== DATA SHOWN ==
*** Begin section ***

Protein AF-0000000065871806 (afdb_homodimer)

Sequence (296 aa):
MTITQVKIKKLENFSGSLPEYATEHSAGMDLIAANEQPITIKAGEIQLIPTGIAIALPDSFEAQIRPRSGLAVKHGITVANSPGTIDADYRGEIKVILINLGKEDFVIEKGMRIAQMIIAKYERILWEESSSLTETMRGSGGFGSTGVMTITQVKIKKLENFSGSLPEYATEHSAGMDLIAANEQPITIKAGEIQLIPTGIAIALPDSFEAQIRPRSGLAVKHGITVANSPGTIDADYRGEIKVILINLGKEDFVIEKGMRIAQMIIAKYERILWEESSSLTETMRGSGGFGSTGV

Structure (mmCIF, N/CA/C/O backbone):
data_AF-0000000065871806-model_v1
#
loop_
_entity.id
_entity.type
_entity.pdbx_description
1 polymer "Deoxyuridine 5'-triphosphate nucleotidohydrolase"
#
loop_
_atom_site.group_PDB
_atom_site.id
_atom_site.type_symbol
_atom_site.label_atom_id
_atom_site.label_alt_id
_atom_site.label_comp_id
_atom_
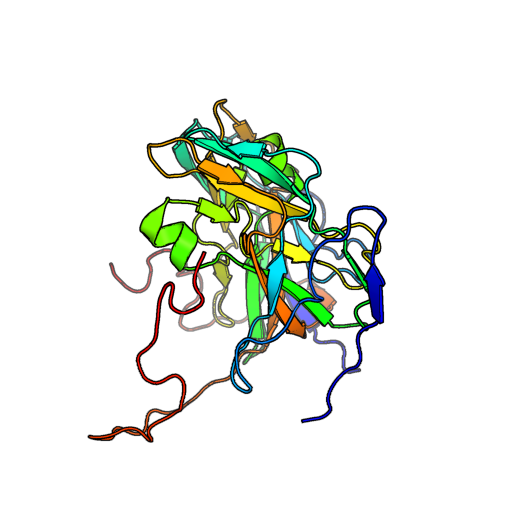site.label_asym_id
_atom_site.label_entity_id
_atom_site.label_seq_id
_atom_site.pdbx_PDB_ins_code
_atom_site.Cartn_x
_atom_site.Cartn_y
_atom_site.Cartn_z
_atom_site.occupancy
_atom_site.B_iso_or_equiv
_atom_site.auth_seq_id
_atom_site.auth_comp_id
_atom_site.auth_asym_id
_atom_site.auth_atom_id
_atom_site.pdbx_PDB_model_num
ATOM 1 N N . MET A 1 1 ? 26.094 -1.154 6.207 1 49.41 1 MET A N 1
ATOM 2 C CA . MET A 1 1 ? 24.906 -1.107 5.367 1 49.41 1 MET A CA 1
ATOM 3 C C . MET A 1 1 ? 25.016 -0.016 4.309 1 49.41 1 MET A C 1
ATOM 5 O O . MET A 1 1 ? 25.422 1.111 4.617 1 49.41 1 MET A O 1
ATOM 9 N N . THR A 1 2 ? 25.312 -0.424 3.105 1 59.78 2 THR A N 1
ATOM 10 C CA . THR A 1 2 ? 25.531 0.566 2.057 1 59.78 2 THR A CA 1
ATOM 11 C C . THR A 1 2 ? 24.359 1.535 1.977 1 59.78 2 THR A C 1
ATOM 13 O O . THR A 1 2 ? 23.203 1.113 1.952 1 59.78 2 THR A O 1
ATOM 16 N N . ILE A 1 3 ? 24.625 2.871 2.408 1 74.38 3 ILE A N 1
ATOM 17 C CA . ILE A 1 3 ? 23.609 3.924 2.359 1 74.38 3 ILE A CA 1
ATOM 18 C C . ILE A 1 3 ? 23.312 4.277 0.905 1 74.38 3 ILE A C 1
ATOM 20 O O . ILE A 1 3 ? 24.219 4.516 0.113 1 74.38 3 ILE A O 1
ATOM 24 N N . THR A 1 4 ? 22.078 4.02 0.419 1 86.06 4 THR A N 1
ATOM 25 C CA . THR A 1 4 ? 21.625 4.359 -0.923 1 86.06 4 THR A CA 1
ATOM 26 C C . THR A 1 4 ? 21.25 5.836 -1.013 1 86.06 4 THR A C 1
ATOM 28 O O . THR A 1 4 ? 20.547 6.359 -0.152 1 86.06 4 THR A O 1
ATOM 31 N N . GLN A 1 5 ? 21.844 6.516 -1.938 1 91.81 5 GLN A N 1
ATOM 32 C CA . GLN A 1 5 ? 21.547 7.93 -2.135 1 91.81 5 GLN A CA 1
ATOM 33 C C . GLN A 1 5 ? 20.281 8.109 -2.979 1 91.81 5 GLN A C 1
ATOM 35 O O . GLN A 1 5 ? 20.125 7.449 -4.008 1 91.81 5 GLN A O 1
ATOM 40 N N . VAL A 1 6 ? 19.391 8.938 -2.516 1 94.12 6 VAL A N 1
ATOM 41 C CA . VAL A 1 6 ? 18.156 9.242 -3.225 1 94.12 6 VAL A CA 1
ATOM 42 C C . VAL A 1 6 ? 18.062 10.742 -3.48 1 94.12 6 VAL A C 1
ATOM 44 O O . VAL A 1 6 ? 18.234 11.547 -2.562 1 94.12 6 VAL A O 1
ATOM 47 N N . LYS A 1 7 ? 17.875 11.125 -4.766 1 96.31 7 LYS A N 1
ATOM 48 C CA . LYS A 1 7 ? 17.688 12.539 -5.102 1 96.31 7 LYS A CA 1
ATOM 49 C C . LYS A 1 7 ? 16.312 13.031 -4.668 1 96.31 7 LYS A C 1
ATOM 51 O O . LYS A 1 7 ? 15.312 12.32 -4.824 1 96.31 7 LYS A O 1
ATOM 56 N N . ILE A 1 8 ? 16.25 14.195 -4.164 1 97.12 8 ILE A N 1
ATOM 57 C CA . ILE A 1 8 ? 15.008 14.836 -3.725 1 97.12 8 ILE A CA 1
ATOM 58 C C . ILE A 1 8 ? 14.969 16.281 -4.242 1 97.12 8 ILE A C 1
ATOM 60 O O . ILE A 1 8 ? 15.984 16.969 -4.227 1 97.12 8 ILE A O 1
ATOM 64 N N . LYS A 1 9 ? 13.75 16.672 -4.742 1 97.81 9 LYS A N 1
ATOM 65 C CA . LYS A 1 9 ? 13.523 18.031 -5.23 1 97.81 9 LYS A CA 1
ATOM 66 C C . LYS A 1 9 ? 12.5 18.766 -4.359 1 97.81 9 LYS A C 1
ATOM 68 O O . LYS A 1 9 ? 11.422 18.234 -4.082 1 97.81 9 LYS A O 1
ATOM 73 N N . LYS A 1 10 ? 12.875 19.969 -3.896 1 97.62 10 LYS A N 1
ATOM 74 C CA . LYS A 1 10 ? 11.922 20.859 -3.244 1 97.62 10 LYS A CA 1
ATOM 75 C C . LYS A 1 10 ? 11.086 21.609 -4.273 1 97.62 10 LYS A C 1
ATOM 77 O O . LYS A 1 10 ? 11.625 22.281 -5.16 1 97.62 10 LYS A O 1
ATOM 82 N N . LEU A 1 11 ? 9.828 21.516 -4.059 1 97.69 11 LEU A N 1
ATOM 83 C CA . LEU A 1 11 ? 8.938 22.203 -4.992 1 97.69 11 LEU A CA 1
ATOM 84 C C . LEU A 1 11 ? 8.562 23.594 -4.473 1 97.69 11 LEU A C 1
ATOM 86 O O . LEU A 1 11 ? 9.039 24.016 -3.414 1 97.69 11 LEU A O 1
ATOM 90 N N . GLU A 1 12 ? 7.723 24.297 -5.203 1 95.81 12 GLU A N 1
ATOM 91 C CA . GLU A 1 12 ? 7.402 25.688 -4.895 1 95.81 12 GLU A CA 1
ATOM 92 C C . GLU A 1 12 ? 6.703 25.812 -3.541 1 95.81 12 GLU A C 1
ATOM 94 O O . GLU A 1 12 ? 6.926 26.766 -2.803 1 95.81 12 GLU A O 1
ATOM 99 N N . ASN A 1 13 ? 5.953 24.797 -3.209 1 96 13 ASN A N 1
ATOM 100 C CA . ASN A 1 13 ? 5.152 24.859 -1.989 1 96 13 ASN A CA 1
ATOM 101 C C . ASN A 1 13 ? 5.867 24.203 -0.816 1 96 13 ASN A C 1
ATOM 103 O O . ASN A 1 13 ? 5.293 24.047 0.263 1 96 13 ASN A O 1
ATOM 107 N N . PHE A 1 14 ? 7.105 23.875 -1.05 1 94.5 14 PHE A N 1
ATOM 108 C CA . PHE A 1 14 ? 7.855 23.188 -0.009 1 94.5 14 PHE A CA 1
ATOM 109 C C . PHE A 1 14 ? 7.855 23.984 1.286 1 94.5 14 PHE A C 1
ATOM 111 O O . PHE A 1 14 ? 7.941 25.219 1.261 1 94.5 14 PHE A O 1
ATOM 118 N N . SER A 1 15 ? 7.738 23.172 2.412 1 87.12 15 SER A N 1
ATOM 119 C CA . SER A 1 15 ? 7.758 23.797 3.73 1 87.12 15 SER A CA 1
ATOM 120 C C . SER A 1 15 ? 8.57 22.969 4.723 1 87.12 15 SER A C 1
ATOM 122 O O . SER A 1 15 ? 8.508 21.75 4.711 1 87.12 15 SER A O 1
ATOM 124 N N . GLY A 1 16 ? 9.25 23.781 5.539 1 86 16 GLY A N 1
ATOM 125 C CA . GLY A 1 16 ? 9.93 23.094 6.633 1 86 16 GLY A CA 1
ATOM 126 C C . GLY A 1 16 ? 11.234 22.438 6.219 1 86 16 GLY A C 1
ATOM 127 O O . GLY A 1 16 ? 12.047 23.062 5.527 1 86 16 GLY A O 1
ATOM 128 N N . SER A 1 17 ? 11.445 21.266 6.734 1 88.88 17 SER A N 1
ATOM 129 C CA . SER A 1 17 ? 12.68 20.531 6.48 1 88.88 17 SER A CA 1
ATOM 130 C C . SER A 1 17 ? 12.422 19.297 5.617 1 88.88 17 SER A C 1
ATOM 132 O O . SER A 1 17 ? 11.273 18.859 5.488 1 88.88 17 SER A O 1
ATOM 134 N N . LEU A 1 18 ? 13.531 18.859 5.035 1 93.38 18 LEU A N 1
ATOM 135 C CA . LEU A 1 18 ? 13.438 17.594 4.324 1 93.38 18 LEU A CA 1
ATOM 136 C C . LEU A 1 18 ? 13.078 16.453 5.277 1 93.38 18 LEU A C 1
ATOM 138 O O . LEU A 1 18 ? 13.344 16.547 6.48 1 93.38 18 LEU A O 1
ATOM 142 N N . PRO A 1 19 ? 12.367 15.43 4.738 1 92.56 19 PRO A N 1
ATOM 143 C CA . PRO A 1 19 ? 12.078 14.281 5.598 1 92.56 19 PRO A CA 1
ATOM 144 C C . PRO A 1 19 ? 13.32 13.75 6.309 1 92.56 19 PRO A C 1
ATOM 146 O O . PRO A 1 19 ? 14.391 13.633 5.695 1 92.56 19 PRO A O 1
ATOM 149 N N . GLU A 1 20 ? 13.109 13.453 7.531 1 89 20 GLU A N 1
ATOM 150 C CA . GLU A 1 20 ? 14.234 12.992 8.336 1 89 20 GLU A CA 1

*** End section ***

Retype only the stretch of lines above starting at the one with "ATOM 73 N N" and stopping at the one with "ATOM 84 C C", exactly as written, with both kept.

ATOM 73 N N . LYS A 1 10 ? 12.875 19.969 -3.896 1 97.62 10 LYS A N 1
ATOM 74 C CA . LYS A 1 10 ? 11.922 20.859 -3.244 1 97.62 10 LYS A CA 1
ATOM 75 C C . LYS A 1 10 ? 11.086 21.609 -4.273 1 97.62 10 LYS A C 1
ATOM 77 O O . LYS A 1 10 ? 11.625 22.281 -5.16 1 97.62 10 LYS A O 1
ATOM 82 N N . LEU A 1 11 ? 9.828 21.516 -4.059 1 97.69 11 LEU A N 1
ATOM 83 C CA . LEU A 1 11 ? 8.938 22.203 -4.992 1 97.69 11 LEU A CA 1
ATOM 84 C C . LEU A 1 11 ? 8.562 23.594 -4.473 1 97.69 11 LEU A C 1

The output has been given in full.